After the canalization of the Sambre River in 1837, he dedicated himself to the concession of the Sambre–Oise Canal to facilitate navigation between the Sambre in Belgium and the Oise River in France. As the agent for the companies of the canalized Sambre and the Sambre–Oise Canal, Basse negotiated an agreement on the navigation of the canalized Sambre with the Belgian Ministers of Public Works and Finance, representing the Belgian government. The negotiations held resulted in the Charleroi basin gaining a direct transportation route to Paris through the canalization effort. This result was important for France and Belgium in strengthening economic ties. The government of King Louis Philippe, wishing to recognize the part that Basse had taken in it, awarded him the cross of the Legion of Honour on 24 December 1841. On 18 March 1838, Basse and French merchant Alexandre Sanson-Davillier executed a private deed, which was registered in Paris on the 24th, and on 26 March 1838, their limited partnership was established under the name of the Société de la Sambre canalisée. By 1839, the director of the Société générale was the co-proprietor of the Monceau-Fontaine coal mine in Charleroi. His work on the Sambre-Oise Canal was significant for coal transport in Belgium during the Industrial Revolution. The Belgian Revolution negatively influenced the economy, and since that time, Basse borrowed extensively from the Société générale and other lenders, causing his debts to grow significantly.

In the early 1840s, Basse contributed to the management of the Museum of Arts and Industry (Musée de l'industrie) at the Palais de l'Industrie in the City of Brussels.

In March 1841, he was involved with the steering committee of the third Exposition des produits de l'industrie belge. The exhibition's committee was composed of François-Jean Wyns de Raucour, Charles de Brouckére. Auguste-Donat De Hemptinne, Garchard, and more. Basse was eventually appointed as the president of the jury, Mr. Orban as vice president, and Charles de Brouckère as secretary general of the jury.

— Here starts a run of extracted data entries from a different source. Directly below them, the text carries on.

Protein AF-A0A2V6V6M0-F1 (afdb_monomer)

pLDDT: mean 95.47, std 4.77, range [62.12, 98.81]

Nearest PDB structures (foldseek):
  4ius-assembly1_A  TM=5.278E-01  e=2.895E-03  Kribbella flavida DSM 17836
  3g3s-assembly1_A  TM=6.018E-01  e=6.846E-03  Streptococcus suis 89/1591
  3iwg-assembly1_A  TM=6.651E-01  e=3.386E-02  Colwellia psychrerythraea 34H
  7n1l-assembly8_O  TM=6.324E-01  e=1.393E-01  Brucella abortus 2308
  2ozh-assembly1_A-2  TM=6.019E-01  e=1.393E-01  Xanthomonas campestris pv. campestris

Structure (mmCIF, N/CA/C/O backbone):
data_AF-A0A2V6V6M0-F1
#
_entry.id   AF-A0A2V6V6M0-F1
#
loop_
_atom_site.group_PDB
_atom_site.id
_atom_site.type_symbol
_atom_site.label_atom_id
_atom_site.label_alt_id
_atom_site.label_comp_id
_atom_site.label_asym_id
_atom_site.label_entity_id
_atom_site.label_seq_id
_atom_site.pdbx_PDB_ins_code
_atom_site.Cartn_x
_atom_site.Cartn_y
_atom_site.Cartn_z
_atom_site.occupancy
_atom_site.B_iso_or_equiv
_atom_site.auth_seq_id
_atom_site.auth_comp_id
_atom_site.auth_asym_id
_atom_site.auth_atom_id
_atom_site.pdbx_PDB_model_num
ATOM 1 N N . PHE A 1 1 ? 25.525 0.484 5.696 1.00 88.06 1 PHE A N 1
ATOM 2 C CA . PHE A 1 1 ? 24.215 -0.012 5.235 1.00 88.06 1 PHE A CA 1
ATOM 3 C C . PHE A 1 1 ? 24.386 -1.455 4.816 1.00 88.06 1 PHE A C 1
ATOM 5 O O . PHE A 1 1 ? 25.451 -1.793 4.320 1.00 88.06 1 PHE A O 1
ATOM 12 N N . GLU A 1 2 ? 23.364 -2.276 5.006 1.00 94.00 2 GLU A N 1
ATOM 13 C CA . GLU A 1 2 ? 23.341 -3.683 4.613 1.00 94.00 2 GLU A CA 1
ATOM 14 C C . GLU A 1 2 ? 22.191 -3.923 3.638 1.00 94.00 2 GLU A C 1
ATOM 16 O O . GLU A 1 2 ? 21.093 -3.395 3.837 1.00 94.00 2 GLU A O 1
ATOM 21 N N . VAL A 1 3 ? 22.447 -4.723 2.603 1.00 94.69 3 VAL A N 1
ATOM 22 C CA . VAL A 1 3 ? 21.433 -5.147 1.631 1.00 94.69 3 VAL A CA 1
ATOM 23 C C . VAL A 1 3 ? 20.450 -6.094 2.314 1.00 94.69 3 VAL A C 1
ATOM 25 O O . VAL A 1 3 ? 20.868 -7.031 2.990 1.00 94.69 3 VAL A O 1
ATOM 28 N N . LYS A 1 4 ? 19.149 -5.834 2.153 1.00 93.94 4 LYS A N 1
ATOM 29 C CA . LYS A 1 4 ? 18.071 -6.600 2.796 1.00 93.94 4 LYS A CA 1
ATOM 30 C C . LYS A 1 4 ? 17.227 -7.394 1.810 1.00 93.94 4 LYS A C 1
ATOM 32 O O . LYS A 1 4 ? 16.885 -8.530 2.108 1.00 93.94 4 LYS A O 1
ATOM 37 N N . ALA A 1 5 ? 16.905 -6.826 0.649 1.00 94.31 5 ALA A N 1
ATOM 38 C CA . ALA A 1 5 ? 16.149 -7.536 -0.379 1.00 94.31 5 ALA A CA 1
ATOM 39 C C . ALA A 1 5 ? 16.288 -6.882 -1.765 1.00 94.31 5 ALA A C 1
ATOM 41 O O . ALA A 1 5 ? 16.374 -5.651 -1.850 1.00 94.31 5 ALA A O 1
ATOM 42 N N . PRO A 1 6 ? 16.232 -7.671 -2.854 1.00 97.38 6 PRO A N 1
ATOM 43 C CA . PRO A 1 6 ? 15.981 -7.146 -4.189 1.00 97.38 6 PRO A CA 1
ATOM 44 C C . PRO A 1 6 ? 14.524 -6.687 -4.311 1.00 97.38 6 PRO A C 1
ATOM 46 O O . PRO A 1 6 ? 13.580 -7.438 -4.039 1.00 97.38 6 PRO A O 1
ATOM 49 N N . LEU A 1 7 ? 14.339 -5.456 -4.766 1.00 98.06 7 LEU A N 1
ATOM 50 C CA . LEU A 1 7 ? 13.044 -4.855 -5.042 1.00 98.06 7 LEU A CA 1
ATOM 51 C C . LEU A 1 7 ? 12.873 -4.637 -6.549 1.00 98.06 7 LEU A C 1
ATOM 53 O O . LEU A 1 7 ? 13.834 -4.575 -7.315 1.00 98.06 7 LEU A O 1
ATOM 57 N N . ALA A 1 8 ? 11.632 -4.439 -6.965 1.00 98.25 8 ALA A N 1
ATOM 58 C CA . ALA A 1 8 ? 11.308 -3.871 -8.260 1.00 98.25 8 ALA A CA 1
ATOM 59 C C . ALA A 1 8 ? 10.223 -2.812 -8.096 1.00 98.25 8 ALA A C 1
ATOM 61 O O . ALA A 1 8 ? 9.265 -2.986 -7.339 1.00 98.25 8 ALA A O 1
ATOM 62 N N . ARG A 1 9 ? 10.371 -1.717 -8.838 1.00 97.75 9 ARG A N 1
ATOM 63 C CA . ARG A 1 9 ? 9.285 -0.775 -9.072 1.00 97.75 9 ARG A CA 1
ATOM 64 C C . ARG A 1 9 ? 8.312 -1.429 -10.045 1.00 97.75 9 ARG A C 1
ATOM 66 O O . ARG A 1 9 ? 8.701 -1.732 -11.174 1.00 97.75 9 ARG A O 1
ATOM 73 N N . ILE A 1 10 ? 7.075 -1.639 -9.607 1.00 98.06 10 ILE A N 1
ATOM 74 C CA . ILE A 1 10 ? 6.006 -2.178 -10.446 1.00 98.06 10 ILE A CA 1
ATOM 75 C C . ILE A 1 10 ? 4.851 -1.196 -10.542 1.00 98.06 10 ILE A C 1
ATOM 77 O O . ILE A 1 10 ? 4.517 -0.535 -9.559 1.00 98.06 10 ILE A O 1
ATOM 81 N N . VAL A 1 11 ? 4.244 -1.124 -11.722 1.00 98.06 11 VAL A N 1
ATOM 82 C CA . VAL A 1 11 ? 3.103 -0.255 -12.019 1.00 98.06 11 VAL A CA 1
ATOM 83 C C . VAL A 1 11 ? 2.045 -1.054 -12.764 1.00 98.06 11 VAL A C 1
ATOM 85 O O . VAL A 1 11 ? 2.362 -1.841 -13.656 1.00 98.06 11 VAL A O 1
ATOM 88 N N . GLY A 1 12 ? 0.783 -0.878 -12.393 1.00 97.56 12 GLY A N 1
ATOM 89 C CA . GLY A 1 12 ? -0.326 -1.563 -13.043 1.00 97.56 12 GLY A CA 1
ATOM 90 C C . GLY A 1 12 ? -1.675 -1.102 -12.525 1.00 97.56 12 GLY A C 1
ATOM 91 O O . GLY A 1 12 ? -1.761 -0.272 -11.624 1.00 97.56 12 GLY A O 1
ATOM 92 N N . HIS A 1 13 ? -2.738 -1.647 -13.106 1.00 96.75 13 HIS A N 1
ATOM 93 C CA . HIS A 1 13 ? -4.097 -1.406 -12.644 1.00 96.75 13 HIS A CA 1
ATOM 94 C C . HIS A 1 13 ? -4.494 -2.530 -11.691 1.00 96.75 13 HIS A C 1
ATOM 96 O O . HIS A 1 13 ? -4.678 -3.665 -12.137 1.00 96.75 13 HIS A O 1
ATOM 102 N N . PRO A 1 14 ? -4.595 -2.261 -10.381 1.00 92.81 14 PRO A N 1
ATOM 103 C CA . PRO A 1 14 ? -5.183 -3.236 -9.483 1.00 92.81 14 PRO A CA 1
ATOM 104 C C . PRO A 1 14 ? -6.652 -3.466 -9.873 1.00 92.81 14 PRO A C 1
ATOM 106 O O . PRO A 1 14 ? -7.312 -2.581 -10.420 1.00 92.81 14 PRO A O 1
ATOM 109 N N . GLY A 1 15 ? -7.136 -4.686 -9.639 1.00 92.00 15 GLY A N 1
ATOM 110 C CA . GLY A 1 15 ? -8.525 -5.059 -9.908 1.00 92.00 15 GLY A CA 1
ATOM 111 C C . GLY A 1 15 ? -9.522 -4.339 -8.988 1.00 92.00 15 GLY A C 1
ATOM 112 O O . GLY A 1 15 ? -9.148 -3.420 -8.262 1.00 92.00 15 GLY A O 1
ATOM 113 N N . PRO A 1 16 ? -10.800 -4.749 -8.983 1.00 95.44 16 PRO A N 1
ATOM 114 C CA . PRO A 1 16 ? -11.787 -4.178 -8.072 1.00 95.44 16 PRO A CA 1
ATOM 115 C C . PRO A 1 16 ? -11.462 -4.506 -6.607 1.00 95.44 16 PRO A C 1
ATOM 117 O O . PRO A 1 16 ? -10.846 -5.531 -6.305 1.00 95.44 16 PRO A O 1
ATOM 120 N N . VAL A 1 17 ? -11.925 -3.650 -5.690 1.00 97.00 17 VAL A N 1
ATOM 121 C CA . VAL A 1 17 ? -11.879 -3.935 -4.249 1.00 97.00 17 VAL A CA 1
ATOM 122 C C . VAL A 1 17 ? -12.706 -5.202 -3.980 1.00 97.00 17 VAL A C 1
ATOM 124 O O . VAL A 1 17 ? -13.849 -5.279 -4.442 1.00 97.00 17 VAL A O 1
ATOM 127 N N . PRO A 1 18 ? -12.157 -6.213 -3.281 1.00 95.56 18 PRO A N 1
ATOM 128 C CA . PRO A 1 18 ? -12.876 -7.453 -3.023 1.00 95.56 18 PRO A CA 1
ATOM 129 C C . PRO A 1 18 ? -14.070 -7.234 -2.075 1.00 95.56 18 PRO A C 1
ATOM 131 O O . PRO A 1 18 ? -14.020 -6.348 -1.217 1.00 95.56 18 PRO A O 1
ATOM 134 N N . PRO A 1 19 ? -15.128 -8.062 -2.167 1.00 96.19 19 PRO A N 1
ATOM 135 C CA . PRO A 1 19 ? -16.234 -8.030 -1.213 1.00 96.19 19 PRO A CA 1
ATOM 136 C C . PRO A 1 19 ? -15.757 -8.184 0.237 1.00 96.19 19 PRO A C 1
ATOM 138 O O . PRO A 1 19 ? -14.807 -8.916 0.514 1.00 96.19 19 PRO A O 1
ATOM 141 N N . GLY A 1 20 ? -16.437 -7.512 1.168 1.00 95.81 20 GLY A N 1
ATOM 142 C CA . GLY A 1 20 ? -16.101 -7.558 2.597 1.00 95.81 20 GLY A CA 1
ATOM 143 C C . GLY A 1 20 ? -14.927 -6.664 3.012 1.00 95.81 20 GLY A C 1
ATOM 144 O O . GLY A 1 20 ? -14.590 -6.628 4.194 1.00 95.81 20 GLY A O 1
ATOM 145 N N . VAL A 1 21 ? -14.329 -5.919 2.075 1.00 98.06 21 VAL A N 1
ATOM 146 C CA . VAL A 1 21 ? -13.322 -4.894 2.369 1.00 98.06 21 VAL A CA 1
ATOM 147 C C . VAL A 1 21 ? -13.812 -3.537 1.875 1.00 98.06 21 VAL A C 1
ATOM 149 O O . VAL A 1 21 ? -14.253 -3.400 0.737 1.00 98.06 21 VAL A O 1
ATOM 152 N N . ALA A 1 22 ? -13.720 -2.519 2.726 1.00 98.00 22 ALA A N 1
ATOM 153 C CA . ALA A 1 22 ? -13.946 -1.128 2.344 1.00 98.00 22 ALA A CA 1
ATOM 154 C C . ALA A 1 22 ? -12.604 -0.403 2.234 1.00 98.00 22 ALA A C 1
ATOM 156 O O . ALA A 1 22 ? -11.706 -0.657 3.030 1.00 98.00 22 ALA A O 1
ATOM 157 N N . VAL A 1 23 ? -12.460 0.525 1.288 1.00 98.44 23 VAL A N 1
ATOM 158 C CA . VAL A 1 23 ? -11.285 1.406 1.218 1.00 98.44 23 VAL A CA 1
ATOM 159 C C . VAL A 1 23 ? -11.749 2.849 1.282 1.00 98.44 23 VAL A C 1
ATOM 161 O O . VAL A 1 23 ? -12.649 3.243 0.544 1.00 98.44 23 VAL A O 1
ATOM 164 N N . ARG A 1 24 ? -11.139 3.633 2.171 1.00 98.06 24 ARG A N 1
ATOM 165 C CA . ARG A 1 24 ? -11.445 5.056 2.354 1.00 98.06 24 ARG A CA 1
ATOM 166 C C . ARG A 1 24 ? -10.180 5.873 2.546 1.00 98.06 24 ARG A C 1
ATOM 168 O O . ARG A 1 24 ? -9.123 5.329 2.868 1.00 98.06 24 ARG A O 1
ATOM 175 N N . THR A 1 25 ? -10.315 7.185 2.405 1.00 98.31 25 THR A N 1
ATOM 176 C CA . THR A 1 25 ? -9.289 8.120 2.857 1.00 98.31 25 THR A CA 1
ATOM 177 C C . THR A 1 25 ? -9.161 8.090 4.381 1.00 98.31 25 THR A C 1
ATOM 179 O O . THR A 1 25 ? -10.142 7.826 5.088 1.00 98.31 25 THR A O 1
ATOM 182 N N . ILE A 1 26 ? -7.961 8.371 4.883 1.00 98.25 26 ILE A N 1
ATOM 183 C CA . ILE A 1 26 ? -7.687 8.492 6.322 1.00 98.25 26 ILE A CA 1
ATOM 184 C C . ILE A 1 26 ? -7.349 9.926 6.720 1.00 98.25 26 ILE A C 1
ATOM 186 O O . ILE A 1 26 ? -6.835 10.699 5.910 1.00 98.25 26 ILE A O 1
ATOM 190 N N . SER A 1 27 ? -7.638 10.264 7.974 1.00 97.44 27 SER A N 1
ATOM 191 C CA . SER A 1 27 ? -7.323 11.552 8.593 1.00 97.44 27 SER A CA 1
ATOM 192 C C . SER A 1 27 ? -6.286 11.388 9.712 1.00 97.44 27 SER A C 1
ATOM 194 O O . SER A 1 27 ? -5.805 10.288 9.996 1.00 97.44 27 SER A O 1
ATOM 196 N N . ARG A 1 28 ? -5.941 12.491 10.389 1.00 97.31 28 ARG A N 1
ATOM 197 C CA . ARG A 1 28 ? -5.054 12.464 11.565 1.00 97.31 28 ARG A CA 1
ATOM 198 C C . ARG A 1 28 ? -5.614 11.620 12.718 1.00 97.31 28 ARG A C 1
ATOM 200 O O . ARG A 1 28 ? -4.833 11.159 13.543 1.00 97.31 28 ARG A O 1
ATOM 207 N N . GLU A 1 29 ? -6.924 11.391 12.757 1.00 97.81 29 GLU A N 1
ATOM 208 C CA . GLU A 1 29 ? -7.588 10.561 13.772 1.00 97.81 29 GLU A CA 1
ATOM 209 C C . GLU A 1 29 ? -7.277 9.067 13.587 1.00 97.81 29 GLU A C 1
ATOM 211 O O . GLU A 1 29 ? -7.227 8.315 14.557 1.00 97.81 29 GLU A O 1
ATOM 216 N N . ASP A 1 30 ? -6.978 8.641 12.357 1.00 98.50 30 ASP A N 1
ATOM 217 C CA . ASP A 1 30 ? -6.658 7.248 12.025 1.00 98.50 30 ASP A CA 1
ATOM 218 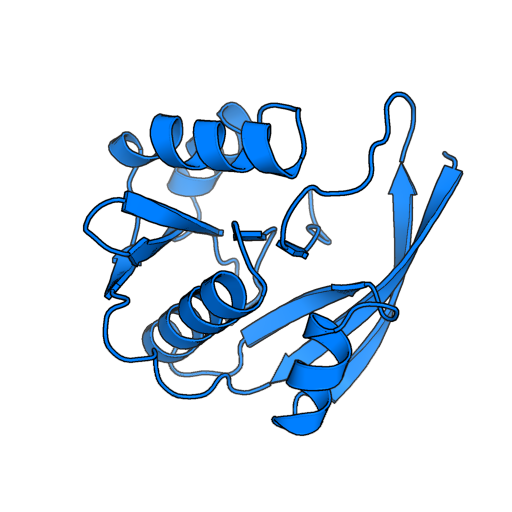C C . ASP A 1 30 ? -5.184 6.887 12.279 1.00 98.50 30 ASP A C 1
ATOM 220 O O . ASP A 1 30 ? -4.806 5.711 12.226 1.00 98.50 30 ASP A O 1
ATOM 224 N N . VAL A 1 31 ? -4.327 7.886 12.531 1.00 98.56 31 VAL A N 1
ATOM 225 C CA . VAL A 1 31 ? -2.865 7.724 12.614 1.00 98.56 31 VAL A CA 1
ATOM 226 C C . VAL A 1 31 ? -2.474 6.686 13.658 1.00 98.56 31 VAL A C 1
ATOM 228 O O . VAL A 1 31 ? -1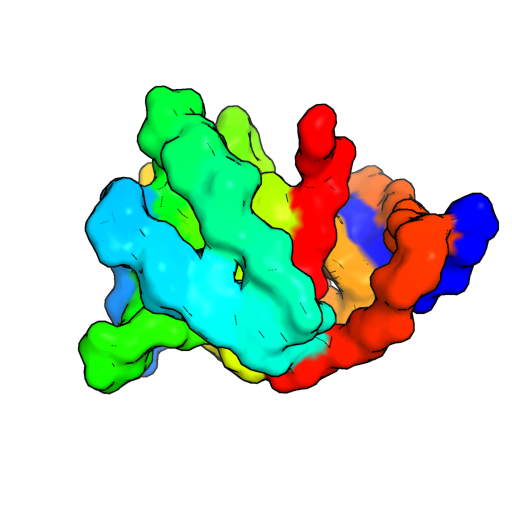.605 5.857 13.400 1.00 98.56 31 VAL A O 1
ATOM 231 N N . ASP A 1 32 ? -3.129 6.691 14.816 1.00 98.50 32 ASP A N 1
ATOM 232 C CA . ASP A 1 32 ? -2.792 5.783 15.912 1.00 98.50 32 ASP A CA 1
ATOM 233 C C . ASP A 1 32 ? -3.193 4.333 15.606 1.00 98.50 32 ASP A C 1
ATOM 235 O O . ASP A 1 32 ? -2.560 3.392 16.087 1.00 98.50 32 ASP A O 1
ATOM 239 N N . GLU A 1 33 ? -4.228 4.107 14.795 1.00 98.56 33 GLU A N 1
ATOM 240 C CA . GLU A 1 33 ? -4.593 2.761 14.345 1.00 98.56 33 GLU A CA 1
ATOM 241 C C . GLU A 1 33 ? -3.675 2.259 13.228 1.00 98.56 33 GLU A C 1
ATOM 243 O O . GLU A 1 33 ? -3.187 1.125 13.294 1.00 98.56 33 GLU A O 1
ATOM 248 N N . CYS A 1 34 ? -3.371 3.125 12.261 1.00 98.56 34 CYS A N 1
ATOM 249 C CA . CYS A 1 34 ? -2.399 2.853 11.207 1.00 98.56 34 CYS A CA 1
ATOM 250 C C . CYS A 1 34 ? -1.012 2.547 11.790 1.00 98.56 34 CYS A C 1
ATOM 252 O O . CYS A 1 34 ? -0.365 1.585 11.379 1.00 98.56 34 CYS A O 1
ATOM 254 N N . ASP A 1 35 ? -0.569 3.307 12.796 1.00 98.56 35 ASP A N 1
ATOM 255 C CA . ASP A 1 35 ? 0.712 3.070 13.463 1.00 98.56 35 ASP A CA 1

Basse became president of the Belgian Industry Committee on 6 October 1842.

Frédéric Basse, serving as vice president, participated in the Belgian Free Trade Association's first general meeting (Association du libre échange) on 11 October 1846, in Brussels at the Philharmonic Society hall. The provisional committee, with Basse alongside President Charles de Brouckère and Count Arrivabene as the other vice president, also included secretaries Charles Van Lede, Lehardy de Beaulieu, Delhasse, Léon Cans, Fortamps, Corr Vandermaeren, d'Hauregard, Jalheau, and Victor Faider.

==Death==
Frédéric Basse died in the City of Brussels, Belgium on 30 June 1848. He committed suicide due to the significant debt that had accumulated since 1839.

==Honors==
A street in the City of Brussels, Rue Frédéric Basse, was named after him on 17 October 1840.